The fourth issue I'm looking at is what Dr. Sliwa started: our infrastructure needs. It isn't just a matter of identifying projects and how much debt capacity we could have. We have to divide the strategy. Bob Jost [vice president for business and finance] and his troops have come up with an idea that makes sense: go to the capital markets every couple of years for smaller amounts of money, rather than do gargantuan projects that are hard to get done. Having something that is always being renewed or constructed will be a positive sign to faculty, staff, students, and parents. We're going to the market this year for 10-12 million dollars. We'll do three or four major projects and a lot of smaller projects at Daytona Beach and Prescott.
How does Embry-Riddle stand against the competition, and how do you see us moving forward?
We're a very flexible institution. For example, our business school is doing a good job providing different levels and types of managerial skill needed by industry. The big business schools like Michigan and Harvard are pretty hidebound in how they do business education, just as Princeton and MIT are hidebound in how they do research. Well, we do applied research, not basic research. We're not going to change that. We provide professionally trained, lab-oriented, hands-on people who are ready to work. As a consequence, we're a heck of a competitor against a business school that turns out financiers or a technical school that turns out research. Boeing's problems aren't research, they're application.
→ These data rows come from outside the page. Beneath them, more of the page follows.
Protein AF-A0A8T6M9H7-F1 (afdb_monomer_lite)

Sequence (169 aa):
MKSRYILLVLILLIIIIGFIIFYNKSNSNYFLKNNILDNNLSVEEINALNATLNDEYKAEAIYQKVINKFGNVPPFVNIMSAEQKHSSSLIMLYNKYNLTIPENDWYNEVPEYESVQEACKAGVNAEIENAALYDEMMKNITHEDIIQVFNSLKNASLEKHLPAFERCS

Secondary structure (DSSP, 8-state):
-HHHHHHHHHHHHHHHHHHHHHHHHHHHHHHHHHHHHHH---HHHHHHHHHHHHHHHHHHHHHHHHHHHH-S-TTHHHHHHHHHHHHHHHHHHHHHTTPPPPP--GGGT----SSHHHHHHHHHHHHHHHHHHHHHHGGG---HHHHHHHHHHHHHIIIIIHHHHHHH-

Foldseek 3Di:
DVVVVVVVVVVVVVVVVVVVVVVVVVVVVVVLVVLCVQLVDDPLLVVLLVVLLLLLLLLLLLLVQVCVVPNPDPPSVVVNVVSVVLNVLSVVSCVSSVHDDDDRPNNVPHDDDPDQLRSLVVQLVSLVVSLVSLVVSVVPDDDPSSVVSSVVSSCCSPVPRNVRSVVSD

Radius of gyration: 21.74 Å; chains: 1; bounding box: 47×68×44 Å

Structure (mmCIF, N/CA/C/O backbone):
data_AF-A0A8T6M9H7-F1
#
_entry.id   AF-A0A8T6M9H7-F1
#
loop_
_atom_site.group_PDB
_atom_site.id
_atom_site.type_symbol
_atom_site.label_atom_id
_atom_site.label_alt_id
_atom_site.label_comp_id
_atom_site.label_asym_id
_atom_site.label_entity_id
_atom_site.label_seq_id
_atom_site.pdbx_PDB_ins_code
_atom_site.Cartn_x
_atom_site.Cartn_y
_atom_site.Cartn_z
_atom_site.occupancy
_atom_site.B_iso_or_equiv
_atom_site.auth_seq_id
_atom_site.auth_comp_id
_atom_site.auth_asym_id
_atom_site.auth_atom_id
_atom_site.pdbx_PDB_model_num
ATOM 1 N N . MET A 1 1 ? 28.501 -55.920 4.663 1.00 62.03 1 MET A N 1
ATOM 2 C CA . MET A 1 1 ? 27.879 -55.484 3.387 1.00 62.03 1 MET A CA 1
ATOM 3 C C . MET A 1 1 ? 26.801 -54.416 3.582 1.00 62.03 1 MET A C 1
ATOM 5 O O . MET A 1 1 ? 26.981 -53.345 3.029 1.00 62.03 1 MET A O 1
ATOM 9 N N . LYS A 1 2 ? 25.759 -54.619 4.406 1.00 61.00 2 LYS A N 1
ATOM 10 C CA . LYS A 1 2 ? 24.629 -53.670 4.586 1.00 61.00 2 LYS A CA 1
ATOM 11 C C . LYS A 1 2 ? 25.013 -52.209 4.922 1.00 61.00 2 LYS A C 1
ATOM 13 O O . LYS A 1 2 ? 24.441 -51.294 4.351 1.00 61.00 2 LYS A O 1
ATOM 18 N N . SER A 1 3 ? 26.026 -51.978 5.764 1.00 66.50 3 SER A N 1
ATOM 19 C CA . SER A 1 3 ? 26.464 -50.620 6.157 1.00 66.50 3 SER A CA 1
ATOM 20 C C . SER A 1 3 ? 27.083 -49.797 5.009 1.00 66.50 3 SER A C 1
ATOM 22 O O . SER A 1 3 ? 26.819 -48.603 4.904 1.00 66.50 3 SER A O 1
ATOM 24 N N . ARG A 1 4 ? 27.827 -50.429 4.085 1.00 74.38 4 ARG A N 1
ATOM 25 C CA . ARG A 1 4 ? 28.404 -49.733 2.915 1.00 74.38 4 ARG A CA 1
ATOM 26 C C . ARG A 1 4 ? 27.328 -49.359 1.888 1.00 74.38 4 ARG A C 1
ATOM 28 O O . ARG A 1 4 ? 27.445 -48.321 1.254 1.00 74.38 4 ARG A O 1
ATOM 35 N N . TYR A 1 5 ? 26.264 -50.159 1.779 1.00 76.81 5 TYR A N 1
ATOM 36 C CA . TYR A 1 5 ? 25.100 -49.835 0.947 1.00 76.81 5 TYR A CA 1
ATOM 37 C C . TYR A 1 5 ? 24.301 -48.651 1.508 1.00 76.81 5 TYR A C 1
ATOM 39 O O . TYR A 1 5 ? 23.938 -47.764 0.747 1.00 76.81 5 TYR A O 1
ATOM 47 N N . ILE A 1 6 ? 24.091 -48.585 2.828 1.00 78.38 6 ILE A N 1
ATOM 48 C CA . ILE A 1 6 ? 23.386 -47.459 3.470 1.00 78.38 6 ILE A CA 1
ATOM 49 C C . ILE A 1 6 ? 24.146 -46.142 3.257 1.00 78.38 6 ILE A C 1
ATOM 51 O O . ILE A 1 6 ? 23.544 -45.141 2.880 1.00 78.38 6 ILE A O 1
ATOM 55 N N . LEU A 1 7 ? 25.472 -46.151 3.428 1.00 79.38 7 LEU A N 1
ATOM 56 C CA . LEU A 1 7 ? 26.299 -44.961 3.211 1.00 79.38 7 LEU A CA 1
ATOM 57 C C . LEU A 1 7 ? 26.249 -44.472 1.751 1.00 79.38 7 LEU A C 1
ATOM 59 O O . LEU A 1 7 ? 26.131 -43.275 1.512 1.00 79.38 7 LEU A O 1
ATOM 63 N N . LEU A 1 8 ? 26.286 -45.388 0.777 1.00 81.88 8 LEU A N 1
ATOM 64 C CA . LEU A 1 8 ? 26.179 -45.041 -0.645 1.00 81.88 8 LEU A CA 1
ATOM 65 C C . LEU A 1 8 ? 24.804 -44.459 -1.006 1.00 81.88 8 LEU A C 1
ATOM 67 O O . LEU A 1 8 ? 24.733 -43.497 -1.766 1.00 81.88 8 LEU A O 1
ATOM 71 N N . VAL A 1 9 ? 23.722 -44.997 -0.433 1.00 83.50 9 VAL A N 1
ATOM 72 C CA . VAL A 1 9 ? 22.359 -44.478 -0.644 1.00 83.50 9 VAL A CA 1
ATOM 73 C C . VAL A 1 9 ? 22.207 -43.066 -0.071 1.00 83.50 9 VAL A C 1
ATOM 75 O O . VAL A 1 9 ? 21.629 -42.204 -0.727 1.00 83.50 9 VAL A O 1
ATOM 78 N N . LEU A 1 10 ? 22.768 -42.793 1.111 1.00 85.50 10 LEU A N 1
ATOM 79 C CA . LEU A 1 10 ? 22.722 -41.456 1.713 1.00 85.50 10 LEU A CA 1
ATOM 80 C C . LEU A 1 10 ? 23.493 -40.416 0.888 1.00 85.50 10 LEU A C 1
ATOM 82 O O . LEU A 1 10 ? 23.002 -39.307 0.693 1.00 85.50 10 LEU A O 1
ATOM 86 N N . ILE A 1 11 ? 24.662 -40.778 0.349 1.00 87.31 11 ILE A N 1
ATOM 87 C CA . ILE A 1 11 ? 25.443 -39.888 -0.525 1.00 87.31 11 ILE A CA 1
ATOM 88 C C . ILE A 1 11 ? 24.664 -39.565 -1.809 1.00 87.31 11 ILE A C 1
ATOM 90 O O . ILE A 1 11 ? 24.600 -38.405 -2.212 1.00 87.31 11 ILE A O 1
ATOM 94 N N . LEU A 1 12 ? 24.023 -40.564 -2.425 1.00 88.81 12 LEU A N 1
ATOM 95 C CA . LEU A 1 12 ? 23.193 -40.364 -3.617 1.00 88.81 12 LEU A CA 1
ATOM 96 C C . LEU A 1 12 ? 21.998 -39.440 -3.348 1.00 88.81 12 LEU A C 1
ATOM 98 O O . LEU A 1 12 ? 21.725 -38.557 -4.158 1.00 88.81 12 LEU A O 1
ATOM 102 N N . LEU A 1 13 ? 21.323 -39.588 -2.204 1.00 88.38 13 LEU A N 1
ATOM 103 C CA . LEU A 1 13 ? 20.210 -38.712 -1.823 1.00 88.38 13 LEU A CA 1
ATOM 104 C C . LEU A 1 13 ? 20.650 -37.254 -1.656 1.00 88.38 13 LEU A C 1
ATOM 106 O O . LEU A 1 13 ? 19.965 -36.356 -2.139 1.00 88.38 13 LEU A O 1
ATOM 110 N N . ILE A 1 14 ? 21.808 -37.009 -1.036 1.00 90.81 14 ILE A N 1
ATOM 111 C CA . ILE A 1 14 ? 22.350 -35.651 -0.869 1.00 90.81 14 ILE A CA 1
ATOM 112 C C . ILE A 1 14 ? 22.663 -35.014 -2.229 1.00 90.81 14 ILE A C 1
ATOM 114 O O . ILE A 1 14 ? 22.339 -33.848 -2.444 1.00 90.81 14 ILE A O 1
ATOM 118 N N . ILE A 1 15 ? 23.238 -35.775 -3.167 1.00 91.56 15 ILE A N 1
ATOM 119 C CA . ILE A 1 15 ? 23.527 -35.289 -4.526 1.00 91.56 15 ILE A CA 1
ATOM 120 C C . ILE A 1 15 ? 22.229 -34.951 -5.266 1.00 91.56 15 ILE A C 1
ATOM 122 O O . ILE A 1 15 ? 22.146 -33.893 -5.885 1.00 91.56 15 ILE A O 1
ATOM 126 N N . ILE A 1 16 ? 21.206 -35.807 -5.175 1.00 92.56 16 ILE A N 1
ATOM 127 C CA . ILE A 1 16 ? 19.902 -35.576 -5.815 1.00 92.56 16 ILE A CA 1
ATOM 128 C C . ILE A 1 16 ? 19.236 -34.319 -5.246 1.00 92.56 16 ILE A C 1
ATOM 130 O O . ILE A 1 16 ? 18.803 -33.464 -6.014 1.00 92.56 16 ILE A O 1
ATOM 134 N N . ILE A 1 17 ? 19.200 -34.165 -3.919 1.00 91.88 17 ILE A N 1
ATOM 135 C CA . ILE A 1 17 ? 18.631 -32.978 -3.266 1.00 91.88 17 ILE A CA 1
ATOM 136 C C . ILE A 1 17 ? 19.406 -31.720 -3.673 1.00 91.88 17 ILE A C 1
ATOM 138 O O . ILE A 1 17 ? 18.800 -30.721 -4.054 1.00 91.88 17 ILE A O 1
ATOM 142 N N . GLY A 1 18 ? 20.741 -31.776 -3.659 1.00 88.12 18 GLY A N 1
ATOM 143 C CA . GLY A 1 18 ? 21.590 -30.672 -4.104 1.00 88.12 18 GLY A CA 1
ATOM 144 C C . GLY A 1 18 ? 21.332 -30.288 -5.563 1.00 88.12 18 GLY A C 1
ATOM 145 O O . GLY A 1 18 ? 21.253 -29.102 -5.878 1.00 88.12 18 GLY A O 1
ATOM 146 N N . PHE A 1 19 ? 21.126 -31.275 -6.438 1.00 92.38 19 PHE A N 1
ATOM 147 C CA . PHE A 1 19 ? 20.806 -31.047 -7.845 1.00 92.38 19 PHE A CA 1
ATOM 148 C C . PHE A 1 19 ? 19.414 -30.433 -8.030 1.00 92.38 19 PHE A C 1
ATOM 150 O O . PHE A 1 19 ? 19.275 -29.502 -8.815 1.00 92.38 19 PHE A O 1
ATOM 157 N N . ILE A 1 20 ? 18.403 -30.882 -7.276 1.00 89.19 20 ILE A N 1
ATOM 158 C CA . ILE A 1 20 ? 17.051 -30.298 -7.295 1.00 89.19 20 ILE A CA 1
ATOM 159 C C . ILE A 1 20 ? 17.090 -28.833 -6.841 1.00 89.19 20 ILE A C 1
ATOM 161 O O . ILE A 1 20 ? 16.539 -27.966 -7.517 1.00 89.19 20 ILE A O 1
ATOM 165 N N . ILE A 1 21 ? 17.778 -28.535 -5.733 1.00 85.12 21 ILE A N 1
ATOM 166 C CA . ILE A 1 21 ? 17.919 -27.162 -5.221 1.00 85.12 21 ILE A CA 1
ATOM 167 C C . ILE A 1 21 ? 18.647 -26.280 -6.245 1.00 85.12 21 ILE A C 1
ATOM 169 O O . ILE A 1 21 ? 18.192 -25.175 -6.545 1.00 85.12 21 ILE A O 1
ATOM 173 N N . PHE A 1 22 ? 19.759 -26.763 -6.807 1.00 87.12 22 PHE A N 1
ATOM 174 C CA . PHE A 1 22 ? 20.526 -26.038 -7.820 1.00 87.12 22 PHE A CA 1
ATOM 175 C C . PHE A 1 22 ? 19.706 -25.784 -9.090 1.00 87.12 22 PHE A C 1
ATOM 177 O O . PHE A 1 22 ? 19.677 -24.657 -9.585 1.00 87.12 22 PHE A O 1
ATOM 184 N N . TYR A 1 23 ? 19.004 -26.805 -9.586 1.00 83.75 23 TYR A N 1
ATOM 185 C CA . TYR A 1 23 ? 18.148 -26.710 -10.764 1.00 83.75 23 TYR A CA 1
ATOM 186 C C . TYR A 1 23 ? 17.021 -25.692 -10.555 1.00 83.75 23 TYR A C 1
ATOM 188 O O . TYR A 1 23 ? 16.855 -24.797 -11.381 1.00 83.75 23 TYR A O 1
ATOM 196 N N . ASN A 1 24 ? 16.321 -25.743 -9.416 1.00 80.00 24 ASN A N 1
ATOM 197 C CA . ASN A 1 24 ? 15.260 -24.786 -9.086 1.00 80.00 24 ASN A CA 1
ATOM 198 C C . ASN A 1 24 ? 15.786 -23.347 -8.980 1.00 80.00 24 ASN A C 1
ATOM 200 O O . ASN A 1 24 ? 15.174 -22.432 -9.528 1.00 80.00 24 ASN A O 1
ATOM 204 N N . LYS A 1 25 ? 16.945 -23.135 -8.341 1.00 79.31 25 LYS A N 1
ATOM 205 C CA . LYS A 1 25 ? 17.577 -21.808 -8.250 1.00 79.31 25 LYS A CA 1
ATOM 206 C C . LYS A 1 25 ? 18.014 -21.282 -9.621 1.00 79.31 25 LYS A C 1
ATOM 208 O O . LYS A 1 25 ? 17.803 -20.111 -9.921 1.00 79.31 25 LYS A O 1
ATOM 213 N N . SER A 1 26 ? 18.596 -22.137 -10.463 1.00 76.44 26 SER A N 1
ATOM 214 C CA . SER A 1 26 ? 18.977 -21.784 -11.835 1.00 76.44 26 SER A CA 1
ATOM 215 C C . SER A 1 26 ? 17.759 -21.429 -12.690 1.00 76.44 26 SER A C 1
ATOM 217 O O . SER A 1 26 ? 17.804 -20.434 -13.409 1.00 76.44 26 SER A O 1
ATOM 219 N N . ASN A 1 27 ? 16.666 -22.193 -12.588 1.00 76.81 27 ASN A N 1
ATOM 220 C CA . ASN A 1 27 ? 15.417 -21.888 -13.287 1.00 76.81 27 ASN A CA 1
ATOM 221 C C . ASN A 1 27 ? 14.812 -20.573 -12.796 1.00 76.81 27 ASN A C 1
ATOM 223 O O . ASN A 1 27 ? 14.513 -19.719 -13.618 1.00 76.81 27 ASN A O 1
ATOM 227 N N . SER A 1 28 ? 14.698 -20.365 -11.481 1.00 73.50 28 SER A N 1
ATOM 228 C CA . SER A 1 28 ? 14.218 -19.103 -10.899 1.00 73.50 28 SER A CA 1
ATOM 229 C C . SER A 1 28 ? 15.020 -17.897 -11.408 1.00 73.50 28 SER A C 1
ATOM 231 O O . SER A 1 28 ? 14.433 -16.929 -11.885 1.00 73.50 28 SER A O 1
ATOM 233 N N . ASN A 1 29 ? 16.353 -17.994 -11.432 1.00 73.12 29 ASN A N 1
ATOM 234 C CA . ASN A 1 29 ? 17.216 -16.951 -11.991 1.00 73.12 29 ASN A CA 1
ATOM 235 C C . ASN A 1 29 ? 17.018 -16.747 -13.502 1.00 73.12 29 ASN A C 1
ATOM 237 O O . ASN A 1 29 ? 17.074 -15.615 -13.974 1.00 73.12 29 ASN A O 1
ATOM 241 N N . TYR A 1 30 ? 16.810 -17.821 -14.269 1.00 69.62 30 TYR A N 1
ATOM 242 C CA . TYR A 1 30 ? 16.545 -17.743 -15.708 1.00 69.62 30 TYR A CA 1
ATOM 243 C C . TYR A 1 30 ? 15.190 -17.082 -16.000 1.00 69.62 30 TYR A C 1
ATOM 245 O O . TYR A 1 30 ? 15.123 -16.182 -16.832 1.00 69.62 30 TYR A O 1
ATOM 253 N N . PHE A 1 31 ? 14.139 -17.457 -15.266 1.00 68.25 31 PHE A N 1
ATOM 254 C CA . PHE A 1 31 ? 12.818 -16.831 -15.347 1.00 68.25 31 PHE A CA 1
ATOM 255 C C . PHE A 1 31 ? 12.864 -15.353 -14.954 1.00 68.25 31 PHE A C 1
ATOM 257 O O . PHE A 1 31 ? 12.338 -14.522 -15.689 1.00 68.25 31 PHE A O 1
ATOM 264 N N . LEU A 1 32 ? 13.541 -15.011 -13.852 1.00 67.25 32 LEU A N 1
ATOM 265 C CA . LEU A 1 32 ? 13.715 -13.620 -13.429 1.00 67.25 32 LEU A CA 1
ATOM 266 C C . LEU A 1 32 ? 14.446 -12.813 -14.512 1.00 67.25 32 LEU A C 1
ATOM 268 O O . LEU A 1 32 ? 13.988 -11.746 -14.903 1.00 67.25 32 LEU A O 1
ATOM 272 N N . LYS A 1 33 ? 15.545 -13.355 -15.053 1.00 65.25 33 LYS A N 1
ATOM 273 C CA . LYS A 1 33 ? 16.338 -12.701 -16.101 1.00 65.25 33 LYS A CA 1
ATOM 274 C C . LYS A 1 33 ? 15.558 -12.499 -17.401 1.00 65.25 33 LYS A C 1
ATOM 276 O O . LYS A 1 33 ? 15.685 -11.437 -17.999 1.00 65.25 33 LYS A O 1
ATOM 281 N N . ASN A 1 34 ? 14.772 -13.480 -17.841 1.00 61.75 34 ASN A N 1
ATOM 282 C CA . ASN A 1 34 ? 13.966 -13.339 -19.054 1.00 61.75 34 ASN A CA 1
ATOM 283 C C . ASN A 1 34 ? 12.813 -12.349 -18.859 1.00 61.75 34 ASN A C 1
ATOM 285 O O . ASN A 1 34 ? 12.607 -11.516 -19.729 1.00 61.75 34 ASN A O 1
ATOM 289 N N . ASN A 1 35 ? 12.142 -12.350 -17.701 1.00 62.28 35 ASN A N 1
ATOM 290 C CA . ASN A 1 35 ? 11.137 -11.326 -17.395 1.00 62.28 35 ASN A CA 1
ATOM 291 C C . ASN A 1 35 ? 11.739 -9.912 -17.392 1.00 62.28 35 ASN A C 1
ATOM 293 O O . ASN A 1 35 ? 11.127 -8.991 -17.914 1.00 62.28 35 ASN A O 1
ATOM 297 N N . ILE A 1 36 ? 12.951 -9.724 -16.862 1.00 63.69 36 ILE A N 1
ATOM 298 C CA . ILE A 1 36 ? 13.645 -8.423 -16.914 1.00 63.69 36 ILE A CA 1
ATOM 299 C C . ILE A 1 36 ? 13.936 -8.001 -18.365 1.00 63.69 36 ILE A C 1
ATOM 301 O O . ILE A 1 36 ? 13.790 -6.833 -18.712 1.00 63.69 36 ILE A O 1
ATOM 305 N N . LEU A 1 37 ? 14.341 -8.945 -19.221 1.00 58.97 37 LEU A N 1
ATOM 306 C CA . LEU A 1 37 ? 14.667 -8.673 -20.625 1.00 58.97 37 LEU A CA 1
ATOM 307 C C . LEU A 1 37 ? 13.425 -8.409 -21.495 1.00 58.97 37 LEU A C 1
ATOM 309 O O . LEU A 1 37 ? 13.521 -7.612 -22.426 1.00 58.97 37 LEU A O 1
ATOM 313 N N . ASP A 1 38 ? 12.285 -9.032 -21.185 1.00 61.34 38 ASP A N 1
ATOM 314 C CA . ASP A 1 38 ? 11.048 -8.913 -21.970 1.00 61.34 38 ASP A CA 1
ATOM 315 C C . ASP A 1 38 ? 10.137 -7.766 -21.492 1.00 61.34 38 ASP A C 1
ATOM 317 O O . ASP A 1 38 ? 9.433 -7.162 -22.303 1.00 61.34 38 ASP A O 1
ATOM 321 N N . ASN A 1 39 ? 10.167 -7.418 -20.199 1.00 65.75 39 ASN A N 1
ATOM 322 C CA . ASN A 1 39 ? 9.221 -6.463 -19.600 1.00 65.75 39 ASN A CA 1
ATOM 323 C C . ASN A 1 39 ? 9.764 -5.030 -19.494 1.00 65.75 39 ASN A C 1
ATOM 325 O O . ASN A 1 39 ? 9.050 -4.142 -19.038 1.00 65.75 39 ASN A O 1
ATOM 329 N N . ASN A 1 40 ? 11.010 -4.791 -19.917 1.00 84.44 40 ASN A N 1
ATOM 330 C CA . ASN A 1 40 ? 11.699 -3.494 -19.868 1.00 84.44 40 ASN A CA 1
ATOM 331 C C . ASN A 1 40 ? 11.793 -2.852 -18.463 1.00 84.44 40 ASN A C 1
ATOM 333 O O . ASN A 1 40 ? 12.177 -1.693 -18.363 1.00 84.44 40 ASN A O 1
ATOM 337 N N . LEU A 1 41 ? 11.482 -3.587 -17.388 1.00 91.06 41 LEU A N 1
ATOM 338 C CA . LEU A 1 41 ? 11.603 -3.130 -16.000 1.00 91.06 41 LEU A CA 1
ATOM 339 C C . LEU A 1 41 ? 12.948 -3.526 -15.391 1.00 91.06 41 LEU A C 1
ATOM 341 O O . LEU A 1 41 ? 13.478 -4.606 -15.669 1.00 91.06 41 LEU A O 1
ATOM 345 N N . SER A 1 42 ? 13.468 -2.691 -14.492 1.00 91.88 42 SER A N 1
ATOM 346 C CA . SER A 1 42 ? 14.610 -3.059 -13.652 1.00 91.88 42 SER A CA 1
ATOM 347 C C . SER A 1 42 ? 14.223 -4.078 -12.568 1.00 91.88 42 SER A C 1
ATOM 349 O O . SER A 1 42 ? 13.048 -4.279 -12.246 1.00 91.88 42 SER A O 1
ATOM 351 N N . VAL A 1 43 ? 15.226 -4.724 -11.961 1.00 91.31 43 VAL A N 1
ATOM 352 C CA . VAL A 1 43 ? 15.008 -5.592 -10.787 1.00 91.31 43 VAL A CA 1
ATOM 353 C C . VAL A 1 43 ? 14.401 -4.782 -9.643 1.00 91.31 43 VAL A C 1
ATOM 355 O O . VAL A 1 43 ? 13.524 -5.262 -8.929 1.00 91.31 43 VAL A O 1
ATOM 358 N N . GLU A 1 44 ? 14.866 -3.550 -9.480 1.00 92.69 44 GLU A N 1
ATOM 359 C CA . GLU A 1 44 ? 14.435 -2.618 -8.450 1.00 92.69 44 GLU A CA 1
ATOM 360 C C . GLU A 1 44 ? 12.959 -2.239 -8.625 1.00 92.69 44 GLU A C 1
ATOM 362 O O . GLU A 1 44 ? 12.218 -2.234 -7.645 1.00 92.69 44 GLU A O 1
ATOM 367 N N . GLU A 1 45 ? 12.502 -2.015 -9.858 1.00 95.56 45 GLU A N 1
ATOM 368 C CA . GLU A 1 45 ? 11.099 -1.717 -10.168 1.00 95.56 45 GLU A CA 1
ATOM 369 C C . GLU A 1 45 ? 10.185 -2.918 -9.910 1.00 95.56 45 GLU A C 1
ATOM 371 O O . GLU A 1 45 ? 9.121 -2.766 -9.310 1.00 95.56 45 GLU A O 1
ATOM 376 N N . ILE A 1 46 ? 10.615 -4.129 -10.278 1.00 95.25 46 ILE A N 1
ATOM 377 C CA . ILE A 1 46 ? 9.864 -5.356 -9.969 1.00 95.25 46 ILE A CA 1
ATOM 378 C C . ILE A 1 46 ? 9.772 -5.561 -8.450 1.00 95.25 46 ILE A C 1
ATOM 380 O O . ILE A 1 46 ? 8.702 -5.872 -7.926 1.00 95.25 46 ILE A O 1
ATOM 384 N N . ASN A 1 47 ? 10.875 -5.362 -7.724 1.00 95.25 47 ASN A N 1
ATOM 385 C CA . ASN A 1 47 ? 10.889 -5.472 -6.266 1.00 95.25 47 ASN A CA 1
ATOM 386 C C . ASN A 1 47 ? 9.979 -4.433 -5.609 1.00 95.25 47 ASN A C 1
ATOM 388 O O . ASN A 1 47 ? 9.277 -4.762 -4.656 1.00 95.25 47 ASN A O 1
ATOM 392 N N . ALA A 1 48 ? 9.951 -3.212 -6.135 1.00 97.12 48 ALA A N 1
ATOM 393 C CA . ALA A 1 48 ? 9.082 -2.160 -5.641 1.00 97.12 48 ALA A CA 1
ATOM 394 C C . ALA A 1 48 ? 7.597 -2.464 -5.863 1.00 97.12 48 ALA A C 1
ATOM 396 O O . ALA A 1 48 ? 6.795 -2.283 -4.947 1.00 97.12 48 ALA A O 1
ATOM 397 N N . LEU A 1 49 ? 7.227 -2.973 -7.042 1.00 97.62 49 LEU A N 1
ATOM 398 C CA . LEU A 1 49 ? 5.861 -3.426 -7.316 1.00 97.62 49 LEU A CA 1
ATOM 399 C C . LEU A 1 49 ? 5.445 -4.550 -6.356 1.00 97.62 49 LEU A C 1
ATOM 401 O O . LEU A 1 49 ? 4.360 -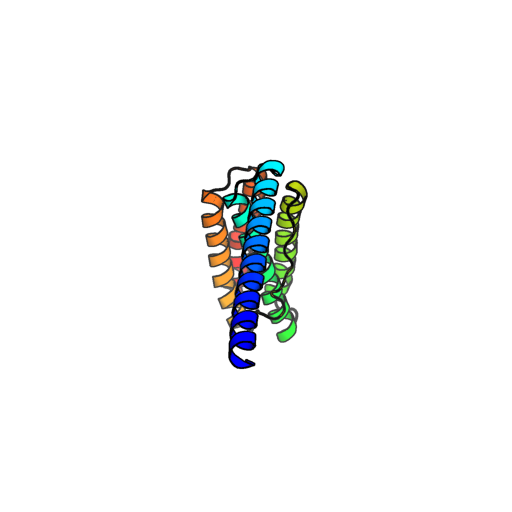4.488 -5.784 1.00 97.62 49 LEU A O 1
ATOM 405 N N . ASN A 1 50 ? 6.332 -5.520 -6.110 1.00 97.00 50 ASN A N 1
ATOM 406 C CA . ASN A 1 50 ? 6.073 -6.615 -5.168 1.00 97.00 50 ASN A CA 1
ATOM 407 C C . ASN A 1 50 ? 5.907 -6.116 -3.732 1.00 97.00 50 ASN A C 1
ATOM 409 O O . ASN A 1 50 ? 4.973 -6.528 -3.049 1.00 97.00 50 ASN A O 1
ATOM 413 N N . ALA A 1 51 ? 6.801 -5.238 -3.275 1.00 97.38 51 ALA A N 1
ATOM 414 C CA . ALA A 1 51 ? 6.761 -4.710 -1.917 1.00 97.38 51 ALA A CA 1
ATOM 415 C C . ALA A 1 51 ? 5.488 -3.892 -1.667 1.00 97.38 51 ALA A C 1
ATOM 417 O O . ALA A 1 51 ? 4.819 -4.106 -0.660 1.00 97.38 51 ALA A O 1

Eighty percent of their people are hired because they know how to get the job done. We train those kinds of people. What a great thing! This applies to all of our offerings.
There are many exciting opportunities out there. We don't do much with research. That's because we've never been clear about research. If we can define it and give people a taste of what it's like to get involved in it, we're going to find ourselves more actively courted by organizations that are anxious to tie up with us. Nobody has the reputation we do in the industry. We just haven't taken advantage of it. Our problem isn't that we don't know how to do it, rather that we've never told people what we want to do.
We also have the continuing challenge of upgrading our academic programs. But in some cases the challenge is more carefully drawn than for others, because we've been fortunate to earn the lion's share of a couple of markets, such as aeronautical engineering. Our academic leverage still can increase, but we can't lose sight of the fact we're a niche institution. I've seen enough to know that most organizations would kill for the kind of differentiation we have, so why would we give it away? Yes, we have to find ways to broaden our student base, but we'll do it with programs like electrical engineering and software development and the new degrees in communication and science, technology and globalization.
What will you do to gain outside support for the university?
Our supporters in industry want to help. Members of our research advisory council recently told me, "We've been coming here for a long time. We do what we can, but we need to know from you how we can help you." I've heard that over and over again. Once we start inculcating our vision, we'll be able to take advantage of the many opportunities and the people who want to help us.
We've been blessed by having the right leaders at the right time. Without Dr. Sliwa's influence, what would we have to show off? He did so much in that regard. Now we can take what we have out to the industry and do some of the things I'm good at.